Input data:
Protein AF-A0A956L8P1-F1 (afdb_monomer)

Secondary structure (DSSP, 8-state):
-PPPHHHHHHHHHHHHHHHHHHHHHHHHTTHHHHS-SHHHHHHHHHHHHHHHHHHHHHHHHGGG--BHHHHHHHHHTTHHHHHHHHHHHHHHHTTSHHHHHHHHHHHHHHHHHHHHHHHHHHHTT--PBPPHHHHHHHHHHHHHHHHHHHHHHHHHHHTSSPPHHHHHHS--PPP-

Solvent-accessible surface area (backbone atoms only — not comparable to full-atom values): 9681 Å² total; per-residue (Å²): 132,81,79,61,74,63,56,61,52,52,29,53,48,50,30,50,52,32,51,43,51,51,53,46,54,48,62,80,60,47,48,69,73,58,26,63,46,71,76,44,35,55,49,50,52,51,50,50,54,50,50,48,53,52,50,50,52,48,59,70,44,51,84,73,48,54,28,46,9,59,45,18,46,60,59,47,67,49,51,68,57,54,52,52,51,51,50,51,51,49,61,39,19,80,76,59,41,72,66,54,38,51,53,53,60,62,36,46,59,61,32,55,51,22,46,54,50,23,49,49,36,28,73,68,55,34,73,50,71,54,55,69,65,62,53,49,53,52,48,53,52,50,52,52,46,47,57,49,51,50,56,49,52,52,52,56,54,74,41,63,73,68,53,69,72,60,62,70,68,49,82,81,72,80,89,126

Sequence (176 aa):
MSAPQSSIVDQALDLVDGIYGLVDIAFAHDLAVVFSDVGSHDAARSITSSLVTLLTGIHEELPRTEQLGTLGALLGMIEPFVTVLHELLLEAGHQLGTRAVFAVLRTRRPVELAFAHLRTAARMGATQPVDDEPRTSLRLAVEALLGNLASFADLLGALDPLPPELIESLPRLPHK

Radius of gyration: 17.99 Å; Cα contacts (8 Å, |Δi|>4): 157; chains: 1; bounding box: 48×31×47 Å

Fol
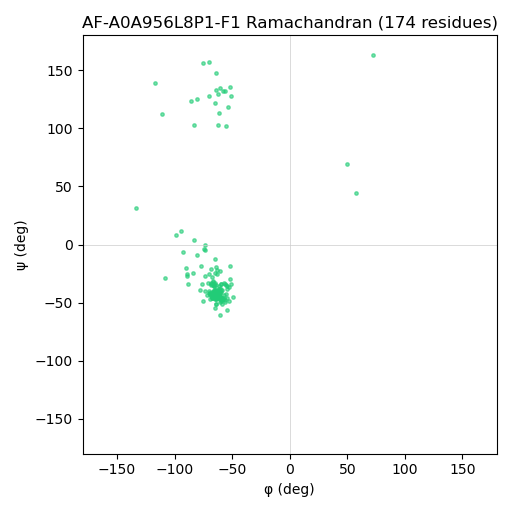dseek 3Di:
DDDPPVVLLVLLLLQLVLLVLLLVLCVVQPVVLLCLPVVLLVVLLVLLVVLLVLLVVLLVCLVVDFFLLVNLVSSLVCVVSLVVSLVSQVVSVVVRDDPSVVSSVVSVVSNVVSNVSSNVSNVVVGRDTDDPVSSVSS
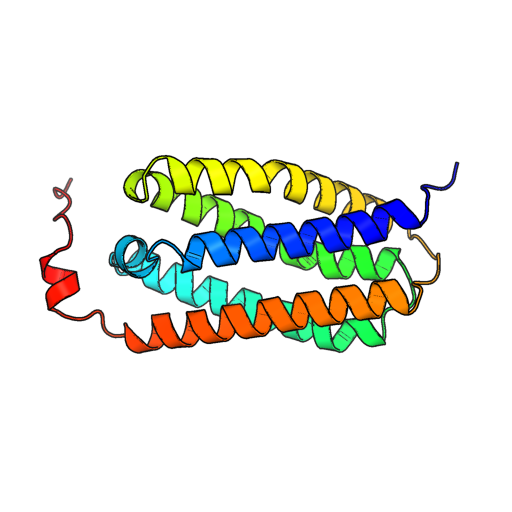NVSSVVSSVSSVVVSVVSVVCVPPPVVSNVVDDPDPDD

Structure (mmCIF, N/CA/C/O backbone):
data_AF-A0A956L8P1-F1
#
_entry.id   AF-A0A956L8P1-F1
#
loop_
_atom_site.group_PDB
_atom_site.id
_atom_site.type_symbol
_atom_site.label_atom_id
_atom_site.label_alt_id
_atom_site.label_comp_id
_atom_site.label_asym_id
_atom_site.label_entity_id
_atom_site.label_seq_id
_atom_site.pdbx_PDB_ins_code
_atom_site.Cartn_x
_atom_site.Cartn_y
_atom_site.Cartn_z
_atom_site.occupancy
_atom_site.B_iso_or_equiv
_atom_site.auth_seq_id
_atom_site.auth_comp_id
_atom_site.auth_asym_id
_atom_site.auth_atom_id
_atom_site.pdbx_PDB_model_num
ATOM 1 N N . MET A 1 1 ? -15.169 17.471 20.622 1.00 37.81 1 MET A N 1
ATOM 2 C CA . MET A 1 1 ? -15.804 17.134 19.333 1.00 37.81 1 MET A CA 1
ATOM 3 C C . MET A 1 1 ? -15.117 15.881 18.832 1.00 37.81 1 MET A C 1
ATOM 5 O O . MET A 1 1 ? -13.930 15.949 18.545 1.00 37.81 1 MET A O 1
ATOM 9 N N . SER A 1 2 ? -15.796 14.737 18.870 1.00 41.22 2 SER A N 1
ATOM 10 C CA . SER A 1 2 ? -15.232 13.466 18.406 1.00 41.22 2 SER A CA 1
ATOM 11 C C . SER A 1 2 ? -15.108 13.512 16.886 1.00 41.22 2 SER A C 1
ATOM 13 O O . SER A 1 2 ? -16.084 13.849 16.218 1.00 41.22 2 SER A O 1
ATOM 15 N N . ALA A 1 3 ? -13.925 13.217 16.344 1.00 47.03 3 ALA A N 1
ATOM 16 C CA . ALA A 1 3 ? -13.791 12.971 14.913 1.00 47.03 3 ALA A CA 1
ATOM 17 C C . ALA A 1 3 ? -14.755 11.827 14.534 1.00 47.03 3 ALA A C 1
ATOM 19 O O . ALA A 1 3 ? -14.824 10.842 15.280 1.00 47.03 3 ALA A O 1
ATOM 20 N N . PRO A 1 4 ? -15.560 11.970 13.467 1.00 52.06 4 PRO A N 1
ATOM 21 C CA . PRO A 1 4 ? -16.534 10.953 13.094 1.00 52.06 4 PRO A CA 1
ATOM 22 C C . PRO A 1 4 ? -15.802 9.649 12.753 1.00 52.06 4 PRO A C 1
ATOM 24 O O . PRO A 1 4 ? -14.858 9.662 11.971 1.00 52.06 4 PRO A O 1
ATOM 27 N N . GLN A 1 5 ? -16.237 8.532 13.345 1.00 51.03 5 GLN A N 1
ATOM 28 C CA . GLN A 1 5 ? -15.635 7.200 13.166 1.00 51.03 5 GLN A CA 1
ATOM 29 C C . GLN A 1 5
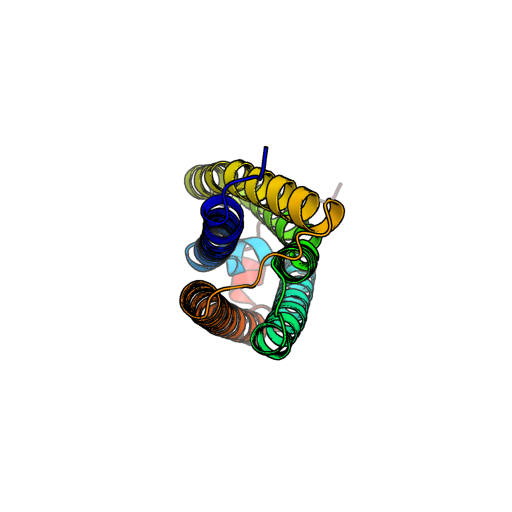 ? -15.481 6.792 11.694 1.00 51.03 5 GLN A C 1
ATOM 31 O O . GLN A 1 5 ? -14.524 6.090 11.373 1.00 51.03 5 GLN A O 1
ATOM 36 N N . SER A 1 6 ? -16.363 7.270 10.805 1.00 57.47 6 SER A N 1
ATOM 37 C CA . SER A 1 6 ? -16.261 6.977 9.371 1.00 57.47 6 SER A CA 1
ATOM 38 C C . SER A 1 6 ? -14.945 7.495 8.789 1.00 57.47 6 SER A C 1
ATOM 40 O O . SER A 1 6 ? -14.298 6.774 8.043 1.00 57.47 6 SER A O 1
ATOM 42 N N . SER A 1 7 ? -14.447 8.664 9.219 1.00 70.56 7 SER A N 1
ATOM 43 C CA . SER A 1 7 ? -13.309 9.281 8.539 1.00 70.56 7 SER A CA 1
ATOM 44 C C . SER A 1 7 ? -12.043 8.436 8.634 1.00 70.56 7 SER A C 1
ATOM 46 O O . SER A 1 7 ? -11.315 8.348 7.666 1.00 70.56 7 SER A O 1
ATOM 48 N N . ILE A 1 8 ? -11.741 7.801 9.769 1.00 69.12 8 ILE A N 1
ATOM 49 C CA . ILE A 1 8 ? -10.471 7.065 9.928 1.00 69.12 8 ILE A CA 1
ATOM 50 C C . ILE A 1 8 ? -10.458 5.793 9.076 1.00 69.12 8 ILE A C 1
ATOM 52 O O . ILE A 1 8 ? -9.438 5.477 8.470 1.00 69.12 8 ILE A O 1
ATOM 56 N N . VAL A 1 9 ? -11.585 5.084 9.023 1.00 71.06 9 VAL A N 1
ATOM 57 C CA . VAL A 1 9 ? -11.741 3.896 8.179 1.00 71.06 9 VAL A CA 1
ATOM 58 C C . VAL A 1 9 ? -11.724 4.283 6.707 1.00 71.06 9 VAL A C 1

Task: For this exercise, please copy exactly the lines from the one holding "ATOM 31 O O" through the end of the records, the first and last included.

Answer to the exercise:
ATOM 31 O O . GLN A 1 5 ? -14.524 6.090 11.373 1.00 51.03 5 GLN A O 1
ATOM 36 N N . SER A 1 6 ? -16.363 7.270 10.805 1.00 57.47 6 SER A N 1
ATOM 37 C CA . SER A 1 6 ? -16.261 6.977 9.371 1.00 57.47 6 SER A CA 1
ATOM 38 C C . SER A 1 6 ? -14.945 7.495 8.789 1.00 57.47 6 SER A C 1
ATOM 40 O O . SER A 1 6 ? -14.298 6.774 8.043 1.00 57.47 6 SER A O 1
ATOM 42 N N . SER A 1 7 ? -14.447 8.664 9.219 1.00 70.56 7 SER A N 1
ATOM 43 C CA . SER A 1 7 ? -13.309 9.281 8.539 1.00 70.56 7 SER A CA 1
ATOM 44 C C . SER A 1 7 ? -12.043 8.436 8.634 1.00 70.56 7 SER A C 1
ATOM 46 O O . SER A 1 7 ? -11.315 8.348 7.666 1.00 70.56 7 SER A O 1
ATOM 48 N N . ILE A 1 8 ? -11.741 7.801 9.769 1.00 69.12 8 ILE A N 1
ATOM 49 C CA . ILE A 1 8 ? -10.471 7.065 9.928 1.00 69.12 8 ILE A CA 1
ATOM 50 C C . ILE A 1 8 ? -10.458 5.793 9.076 1.00 69.12 8 ILE A C 1
ATOM 52 O O . ILE A 1 8 ? -9.438 5.477 8.470 1.00 69.12 8 ILE A O 1
ATOM 56 N N . VAL A 1 9 ? -11.585 5.084 9.023 1.00 71.06 9 VAL A N 1
ATOM 57 C CA . VAL A 1 9 ? -11.741 3.896 8.179 1.00 71.06 9 VAL A CA 1
ATOM 58 C C . VAL A 1 9 ? -11.724 4.283 6.707 1.00 71.06 9 VAL A C 1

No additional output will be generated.